Wyburn-Mason syndrome is an extremely rare nonhereditary disorder that is present at birth (congenital). Affected infants have arteriovenous malformations (AVMs), which are developmental abnormalities affecting the blood vessels, specifically the arteries, veins and capillaries. Arteries typically carry oxygen-rich blood from the heart to body cells, while veins transport oxygen-deficient blood to the heart and lungs for the exchange of oxygen and carbon dioxide. The network of very tiny blood vessels (capillaries) that normally connects arteries and veins may be absent and the arteries and veins may be directly linked together. Larger AVMs may consist of a tangled mass of abnormal or malformed blood vessels. AVMs associated with Wyburn-Mason syndrome are usually found in the eyes and midbrain. The exact cause of Wyburn-Mason syndrome is unknown.

The symptoms associated with Wyburn-Mason syndrome vary greatly among affected individuals based upon the specific number and location(s) of associated arteriovenous malformations. Affected infants may have abnormalities affecting the eyes, central nervous system and, in rare cases, the skin.

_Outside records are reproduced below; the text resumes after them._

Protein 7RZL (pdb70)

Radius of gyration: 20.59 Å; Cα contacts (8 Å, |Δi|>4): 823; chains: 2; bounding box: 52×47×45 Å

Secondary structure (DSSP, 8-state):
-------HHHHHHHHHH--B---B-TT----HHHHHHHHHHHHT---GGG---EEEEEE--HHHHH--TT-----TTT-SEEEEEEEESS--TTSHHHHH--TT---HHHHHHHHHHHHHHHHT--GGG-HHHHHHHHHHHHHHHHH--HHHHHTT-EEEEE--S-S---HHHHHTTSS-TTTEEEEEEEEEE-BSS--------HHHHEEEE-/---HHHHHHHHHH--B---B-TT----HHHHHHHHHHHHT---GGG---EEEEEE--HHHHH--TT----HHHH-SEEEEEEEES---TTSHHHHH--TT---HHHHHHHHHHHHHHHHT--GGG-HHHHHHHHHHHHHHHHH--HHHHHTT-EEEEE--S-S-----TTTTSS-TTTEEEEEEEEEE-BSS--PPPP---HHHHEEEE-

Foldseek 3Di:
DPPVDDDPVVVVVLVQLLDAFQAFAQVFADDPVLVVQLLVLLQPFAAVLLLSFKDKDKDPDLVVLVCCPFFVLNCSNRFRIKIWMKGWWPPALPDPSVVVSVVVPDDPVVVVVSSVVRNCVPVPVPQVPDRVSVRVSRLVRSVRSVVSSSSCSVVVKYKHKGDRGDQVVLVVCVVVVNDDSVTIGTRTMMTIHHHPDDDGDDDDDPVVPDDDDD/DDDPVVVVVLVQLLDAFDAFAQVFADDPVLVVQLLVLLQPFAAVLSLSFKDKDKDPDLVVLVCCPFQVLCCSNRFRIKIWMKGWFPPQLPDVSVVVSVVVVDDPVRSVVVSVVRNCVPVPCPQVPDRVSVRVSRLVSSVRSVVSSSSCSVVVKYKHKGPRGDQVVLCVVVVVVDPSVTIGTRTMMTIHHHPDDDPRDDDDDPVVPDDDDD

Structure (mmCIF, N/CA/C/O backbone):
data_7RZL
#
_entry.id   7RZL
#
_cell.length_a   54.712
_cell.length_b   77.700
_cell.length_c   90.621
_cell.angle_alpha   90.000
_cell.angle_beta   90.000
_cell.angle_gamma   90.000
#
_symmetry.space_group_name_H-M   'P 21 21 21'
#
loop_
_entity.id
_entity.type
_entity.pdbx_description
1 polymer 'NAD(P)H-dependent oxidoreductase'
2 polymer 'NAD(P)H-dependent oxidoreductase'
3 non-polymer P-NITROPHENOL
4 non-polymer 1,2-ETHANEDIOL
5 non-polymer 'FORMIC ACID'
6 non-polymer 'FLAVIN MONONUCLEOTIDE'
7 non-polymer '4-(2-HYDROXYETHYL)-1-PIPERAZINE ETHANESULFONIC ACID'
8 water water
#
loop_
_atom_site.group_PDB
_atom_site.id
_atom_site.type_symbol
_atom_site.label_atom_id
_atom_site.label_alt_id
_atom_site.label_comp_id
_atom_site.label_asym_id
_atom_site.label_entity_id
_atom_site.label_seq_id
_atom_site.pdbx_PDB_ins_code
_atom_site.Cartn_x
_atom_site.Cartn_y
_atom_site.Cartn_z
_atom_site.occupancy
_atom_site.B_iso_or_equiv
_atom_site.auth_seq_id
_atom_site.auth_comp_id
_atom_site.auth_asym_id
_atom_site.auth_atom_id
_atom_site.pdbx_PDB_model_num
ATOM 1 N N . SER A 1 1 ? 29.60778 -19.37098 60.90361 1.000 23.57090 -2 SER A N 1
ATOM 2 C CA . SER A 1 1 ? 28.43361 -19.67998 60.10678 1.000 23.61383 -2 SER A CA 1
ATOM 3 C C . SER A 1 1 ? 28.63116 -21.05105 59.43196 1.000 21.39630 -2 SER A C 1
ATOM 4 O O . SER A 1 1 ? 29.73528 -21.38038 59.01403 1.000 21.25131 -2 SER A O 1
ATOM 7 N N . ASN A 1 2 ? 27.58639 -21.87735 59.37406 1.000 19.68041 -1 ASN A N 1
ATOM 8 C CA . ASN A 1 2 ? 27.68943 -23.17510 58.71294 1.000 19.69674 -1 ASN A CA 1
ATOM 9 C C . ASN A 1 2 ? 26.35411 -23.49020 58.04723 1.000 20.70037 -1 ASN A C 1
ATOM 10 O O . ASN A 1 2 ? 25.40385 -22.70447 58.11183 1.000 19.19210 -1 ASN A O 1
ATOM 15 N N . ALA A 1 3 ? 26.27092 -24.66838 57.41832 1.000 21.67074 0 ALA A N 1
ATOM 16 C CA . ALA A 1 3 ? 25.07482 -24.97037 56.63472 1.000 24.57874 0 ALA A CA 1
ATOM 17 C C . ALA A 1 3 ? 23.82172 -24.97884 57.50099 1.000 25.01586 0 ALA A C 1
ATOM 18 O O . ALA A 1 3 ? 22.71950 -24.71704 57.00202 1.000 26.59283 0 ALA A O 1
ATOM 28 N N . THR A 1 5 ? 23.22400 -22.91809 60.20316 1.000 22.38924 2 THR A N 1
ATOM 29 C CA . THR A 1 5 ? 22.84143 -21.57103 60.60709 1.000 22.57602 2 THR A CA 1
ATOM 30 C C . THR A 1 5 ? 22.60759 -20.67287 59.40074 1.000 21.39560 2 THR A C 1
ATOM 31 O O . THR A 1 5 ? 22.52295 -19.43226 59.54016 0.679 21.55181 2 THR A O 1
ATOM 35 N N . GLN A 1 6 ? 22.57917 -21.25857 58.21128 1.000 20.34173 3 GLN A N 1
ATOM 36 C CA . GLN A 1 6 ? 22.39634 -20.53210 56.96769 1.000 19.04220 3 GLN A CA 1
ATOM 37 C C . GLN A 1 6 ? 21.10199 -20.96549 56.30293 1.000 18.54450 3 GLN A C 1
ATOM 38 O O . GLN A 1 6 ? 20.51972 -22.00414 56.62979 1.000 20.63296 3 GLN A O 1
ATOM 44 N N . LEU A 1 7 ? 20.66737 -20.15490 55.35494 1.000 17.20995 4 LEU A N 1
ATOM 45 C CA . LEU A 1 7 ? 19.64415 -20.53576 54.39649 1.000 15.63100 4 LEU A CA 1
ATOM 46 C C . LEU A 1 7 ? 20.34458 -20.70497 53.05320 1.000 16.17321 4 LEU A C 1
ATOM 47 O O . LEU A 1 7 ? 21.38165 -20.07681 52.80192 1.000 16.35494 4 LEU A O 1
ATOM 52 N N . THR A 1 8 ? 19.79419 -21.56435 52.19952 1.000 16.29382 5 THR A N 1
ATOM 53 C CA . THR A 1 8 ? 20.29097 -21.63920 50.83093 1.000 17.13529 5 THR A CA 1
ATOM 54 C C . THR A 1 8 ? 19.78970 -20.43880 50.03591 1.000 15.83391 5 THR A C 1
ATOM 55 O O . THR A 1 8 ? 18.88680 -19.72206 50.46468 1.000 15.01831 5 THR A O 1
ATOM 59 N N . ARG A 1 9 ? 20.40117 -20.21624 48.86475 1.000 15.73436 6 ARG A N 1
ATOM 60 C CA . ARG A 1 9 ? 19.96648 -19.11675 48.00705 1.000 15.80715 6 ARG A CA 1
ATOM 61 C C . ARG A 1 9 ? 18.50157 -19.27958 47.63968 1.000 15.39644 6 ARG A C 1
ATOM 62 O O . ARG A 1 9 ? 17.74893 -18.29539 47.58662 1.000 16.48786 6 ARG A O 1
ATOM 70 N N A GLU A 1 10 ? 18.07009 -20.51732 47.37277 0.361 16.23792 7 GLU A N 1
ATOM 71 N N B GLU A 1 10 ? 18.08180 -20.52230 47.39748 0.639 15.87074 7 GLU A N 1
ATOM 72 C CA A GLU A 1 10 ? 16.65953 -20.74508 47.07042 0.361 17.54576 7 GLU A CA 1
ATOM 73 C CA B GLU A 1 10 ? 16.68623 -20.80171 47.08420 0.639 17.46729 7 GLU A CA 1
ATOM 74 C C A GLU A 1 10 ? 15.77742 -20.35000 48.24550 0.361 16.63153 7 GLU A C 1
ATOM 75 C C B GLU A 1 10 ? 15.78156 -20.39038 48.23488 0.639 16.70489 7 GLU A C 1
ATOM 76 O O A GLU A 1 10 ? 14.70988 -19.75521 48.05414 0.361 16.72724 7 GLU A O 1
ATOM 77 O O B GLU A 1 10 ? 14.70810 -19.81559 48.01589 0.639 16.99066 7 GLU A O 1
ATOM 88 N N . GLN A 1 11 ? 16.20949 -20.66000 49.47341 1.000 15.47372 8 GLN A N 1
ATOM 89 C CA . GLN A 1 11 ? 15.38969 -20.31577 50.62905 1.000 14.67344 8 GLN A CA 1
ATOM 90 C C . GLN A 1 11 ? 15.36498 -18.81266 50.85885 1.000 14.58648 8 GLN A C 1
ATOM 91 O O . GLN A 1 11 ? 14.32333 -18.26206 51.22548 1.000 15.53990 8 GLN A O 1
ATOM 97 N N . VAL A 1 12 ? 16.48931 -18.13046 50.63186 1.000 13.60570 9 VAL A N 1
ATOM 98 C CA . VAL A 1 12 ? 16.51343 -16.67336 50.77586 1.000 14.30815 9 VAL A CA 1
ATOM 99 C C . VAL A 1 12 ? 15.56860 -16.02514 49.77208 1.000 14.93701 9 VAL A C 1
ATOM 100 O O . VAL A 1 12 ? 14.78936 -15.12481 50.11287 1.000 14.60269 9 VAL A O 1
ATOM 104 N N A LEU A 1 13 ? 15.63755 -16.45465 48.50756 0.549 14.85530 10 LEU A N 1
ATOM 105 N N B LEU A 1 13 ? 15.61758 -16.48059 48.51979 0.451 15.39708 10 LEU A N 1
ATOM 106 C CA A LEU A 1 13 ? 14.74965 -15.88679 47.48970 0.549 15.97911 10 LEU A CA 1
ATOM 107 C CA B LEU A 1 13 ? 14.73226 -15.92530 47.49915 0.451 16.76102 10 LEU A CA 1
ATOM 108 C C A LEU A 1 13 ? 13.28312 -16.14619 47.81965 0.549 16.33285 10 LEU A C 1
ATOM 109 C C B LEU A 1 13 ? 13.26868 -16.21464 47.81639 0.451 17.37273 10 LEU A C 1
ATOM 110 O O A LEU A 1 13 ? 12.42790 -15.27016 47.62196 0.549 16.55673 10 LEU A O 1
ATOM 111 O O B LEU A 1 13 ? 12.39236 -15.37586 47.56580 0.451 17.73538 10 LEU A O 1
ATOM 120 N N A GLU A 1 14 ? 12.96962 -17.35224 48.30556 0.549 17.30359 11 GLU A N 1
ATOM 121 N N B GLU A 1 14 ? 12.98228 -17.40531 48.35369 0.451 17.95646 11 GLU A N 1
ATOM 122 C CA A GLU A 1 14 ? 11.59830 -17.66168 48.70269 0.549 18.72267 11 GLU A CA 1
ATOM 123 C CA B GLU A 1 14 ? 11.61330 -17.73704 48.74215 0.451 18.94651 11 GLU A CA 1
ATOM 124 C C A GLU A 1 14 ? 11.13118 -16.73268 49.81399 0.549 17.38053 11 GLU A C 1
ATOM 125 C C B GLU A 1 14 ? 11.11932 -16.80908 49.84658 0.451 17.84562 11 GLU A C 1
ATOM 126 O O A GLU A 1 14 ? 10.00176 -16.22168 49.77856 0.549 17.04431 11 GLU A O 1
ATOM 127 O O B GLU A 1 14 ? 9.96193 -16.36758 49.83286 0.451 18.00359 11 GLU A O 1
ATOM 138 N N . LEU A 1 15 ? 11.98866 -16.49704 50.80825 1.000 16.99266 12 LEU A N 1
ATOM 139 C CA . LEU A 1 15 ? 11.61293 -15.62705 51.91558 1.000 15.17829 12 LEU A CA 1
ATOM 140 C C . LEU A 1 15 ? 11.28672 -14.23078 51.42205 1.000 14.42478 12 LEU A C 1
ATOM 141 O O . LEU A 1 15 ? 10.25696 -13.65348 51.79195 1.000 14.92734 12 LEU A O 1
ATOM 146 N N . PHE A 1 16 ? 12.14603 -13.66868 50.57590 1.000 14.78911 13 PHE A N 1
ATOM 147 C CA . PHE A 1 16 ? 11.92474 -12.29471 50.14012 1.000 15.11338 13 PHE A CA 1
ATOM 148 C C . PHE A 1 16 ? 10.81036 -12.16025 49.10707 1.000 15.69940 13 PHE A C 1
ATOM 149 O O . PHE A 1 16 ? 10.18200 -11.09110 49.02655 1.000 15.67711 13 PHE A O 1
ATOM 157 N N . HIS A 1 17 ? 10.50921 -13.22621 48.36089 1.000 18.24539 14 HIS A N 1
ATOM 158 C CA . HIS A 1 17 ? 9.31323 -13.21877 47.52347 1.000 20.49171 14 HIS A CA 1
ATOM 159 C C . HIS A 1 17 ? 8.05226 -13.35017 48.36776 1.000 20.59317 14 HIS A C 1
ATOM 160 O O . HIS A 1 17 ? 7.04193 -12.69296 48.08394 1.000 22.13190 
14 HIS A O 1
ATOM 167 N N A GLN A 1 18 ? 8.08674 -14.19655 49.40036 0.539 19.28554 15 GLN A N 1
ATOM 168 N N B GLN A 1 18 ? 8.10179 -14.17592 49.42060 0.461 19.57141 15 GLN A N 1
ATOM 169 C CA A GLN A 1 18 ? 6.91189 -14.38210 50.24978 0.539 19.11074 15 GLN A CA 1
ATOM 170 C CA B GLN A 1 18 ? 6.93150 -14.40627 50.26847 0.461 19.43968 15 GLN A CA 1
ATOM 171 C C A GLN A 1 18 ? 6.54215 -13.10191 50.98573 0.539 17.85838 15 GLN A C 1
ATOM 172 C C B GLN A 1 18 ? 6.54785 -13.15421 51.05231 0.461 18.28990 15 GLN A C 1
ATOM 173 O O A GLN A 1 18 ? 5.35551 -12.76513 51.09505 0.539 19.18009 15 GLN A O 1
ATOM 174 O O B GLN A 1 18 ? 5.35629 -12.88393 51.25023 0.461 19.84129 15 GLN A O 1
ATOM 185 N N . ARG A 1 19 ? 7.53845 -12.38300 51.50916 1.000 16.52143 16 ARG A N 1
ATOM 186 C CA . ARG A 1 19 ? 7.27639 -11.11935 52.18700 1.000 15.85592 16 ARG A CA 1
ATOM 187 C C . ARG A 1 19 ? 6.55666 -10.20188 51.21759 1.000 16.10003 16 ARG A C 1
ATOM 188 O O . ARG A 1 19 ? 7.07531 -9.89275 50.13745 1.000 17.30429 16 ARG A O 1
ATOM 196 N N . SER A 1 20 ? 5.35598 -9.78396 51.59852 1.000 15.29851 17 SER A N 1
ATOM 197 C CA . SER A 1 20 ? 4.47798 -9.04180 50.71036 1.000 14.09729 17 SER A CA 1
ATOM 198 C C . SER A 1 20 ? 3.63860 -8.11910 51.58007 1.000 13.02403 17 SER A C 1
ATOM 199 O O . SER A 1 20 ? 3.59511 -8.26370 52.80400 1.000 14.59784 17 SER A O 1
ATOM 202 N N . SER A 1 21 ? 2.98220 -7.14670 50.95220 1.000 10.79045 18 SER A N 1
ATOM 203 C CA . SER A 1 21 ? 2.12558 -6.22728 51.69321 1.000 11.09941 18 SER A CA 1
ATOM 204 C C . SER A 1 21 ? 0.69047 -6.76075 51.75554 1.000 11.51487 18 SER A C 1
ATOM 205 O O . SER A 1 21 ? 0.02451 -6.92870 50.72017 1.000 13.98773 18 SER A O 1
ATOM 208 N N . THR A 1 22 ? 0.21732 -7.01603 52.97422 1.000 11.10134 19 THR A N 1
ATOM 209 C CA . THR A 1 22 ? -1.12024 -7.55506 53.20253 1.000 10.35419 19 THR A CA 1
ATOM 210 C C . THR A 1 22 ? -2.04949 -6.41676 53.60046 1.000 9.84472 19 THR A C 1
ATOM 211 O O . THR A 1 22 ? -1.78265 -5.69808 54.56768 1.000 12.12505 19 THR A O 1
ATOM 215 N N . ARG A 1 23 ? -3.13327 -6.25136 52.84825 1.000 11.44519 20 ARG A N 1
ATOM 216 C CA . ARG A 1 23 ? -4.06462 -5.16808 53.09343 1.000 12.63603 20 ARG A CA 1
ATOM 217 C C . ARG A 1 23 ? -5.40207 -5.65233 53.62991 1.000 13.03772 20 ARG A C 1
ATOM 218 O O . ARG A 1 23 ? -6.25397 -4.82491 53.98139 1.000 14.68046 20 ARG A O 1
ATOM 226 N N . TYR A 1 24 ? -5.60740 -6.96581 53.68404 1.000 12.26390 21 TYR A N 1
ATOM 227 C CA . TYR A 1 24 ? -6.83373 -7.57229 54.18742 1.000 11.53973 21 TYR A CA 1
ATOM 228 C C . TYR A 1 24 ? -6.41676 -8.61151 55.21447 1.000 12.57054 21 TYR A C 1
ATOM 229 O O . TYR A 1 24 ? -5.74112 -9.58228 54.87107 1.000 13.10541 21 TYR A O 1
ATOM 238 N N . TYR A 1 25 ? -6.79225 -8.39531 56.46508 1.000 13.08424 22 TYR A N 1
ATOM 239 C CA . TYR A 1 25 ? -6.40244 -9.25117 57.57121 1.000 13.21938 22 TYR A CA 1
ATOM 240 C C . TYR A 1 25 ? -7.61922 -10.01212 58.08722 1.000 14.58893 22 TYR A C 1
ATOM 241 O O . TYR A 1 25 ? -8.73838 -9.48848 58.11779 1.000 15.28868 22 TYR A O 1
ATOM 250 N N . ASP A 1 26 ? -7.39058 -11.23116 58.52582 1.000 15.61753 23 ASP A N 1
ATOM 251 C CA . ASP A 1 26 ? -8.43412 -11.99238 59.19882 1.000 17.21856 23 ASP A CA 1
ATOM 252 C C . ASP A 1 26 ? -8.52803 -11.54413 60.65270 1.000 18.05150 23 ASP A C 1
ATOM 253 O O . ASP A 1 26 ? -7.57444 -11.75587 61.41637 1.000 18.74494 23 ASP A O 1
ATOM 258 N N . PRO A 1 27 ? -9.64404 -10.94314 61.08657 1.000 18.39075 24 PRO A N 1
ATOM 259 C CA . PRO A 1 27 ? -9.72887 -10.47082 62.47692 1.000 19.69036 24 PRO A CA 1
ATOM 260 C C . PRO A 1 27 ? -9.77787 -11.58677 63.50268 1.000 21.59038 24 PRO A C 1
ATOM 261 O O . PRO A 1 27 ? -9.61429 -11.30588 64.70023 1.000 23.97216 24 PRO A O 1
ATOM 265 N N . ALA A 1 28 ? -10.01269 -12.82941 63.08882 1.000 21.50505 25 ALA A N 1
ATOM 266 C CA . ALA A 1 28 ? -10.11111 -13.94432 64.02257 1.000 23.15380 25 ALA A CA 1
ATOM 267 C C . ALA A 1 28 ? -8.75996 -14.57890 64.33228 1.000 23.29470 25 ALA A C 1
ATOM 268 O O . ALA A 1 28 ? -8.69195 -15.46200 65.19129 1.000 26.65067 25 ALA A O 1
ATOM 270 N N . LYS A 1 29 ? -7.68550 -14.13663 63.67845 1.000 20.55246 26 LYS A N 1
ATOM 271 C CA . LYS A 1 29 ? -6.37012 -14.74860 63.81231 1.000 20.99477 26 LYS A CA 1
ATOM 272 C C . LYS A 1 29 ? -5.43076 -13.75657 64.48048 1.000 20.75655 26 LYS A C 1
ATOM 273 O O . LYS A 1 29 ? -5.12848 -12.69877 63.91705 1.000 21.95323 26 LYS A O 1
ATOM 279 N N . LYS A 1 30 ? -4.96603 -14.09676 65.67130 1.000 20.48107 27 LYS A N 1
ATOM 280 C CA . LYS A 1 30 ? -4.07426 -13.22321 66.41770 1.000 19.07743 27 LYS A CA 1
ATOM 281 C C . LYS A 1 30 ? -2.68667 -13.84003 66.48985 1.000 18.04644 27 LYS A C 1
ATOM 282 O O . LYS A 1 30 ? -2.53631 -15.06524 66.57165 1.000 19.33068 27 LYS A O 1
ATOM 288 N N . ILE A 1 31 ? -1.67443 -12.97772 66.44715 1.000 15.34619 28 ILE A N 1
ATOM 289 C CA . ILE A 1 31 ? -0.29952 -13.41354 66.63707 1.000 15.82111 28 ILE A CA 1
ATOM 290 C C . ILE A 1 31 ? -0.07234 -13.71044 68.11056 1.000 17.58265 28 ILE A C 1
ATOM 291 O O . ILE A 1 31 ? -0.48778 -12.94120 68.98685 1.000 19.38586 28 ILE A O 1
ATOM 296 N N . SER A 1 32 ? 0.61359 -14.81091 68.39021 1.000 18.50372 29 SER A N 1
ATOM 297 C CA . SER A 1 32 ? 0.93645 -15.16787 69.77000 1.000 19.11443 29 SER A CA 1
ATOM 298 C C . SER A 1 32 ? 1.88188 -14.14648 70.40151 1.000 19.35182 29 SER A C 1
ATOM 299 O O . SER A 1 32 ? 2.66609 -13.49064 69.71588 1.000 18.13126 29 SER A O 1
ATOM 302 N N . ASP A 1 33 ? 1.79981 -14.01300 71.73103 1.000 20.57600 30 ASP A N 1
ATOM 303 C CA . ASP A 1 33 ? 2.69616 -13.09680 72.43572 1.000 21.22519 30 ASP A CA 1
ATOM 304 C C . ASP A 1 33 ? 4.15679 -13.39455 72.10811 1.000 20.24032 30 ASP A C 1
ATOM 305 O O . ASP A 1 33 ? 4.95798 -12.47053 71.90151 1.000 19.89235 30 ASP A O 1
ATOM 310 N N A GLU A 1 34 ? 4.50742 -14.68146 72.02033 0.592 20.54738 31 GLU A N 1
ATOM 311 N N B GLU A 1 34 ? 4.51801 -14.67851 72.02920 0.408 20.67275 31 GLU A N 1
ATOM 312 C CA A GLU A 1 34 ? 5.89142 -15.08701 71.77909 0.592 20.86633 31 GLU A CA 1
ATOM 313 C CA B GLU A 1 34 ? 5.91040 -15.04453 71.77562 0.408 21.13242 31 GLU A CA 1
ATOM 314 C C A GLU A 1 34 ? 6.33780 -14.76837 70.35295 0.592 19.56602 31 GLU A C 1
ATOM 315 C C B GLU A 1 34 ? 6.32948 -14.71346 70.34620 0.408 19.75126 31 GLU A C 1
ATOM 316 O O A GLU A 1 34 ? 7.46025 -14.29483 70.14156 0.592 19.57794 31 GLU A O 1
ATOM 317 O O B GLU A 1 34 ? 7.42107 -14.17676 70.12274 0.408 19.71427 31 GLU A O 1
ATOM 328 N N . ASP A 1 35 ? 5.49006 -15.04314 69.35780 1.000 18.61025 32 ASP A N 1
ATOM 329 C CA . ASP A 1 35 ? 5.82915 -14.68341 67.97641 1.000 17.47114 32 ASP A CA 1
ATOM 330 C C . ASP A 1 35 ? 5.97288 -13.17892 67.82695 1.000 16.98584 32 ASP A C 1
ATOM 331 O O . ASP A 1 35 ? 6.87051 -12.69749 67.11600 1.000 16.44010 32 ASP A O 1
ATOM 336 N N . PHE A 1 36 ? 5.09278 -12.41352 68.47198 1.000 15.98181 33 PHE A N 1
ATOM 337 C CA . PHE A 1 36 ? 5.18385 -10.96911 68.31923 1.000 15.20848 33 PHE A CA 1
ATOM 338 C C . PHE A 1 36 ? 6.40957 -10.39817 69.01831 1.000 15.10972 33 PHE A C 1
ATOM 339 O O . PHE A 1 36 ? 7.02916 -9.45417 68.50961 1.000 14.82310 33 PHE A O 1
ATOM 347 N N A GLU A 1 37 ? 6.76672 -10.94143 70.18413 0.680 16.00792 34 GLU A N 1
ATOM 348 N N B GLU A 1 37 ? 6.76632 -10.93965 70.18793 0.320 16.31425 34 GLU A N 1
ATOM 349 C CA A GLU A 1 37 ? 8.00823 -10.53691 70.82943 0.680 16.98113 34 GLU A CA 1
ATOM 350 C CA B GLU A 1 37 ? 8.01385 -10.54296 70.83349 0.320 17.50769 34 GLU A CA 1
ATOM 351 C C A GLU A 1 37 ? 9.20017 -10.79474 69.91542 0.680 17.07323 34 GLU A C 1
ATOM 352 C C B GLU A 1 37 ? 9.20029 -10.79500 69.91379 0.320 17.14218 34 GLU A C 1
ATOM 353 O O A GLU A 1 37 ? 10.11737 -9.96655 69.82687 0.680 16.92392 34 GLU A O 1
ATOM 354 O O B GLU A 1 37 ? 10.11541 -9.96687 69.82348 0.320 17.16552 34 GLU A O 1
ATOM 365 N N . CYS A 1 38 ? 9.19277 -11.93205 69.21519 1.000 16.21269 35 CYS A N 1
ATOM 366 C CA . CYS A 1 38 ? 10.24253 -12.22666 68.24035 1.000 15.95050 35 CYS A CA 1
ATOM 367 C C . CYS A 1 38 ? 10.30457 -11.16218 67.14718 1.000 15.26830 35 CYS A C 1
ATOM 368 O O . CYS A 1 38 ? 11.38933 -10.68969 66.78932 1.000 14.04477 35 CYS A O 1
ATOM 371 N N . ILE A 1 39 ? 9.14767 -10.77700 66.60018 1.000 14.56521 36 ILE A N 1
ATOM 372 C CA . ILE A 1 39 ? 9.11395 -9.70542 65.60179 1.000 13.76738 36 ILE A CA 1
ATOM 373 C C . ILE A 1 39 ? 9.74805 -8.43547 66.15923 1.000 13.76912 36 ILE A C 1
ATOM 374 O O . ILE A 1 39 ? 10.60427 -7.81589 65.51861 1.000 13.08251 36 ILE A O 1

In Wyburn-Mason syndrome, AVMs may range from absence of the capillaries to the presence of large masses of widened, twisted, tangled blood vessels known as a racemose hemangioma. Absence of capillaries results in the abnormal, direct connection of the arteries to the veins. This abnormal connection can result in excessive blood flow and subsequently inadequate blood flow (ischemia) further downstream.

AVMs in Wyburn-Mason syndrome often affect the thin layer of nerve cells that lines the back of the eyes (retina). In some cases, an AVM may extend into the eye socket (orbit) or brain. The specific symptoms associated with an ocular AVM vary depending upon the exact location and extent the abnormality. Small AVMs affecting tiny blood vessels may not cause any symptoms (asymptomatic) and may be difficult to detect. Large AVMs such as a racemose hemangioma may cause significant loss of vision, usually from lack of blood flow to the retina (retinal ischemia).

Additional Eye abnormalities may occur in some individuals with Wyburn-Mason syndrome including pressure on the eyeball so that the eyes bulge forward (proptosis), drooping of the upper eyelid (blepharoptosis), difficulty moving the eyes (ocular motility disorders), abnormally widened (dilated) blood vessels of the thin membrane that covers the outer surface of the eye (conjunctiva), and nerve Paralysis (palsies).

AVMs of the central nervous system may not cause any symptoms (asymptomatic) or can cause severe symptoms. Although AVMs are present at birth, in many cases they may not cause symptoms until the second or third decade of life or even later. Neurological symptoms associated with Wyburn-Mason syndrome include severe headaches, vomiting, seizures, Paralysis (palsy) of various cranial nerves and neck Stiffness (nuchal rigidity). Spontaneous bleeding (hemorrhaging) of these Lesions can lead to the sudden onset of symptoms. If the bleeding is severe, it can cause partial or full Paralysis of one side of the body (hemiparesis or hemiplegia) or even death.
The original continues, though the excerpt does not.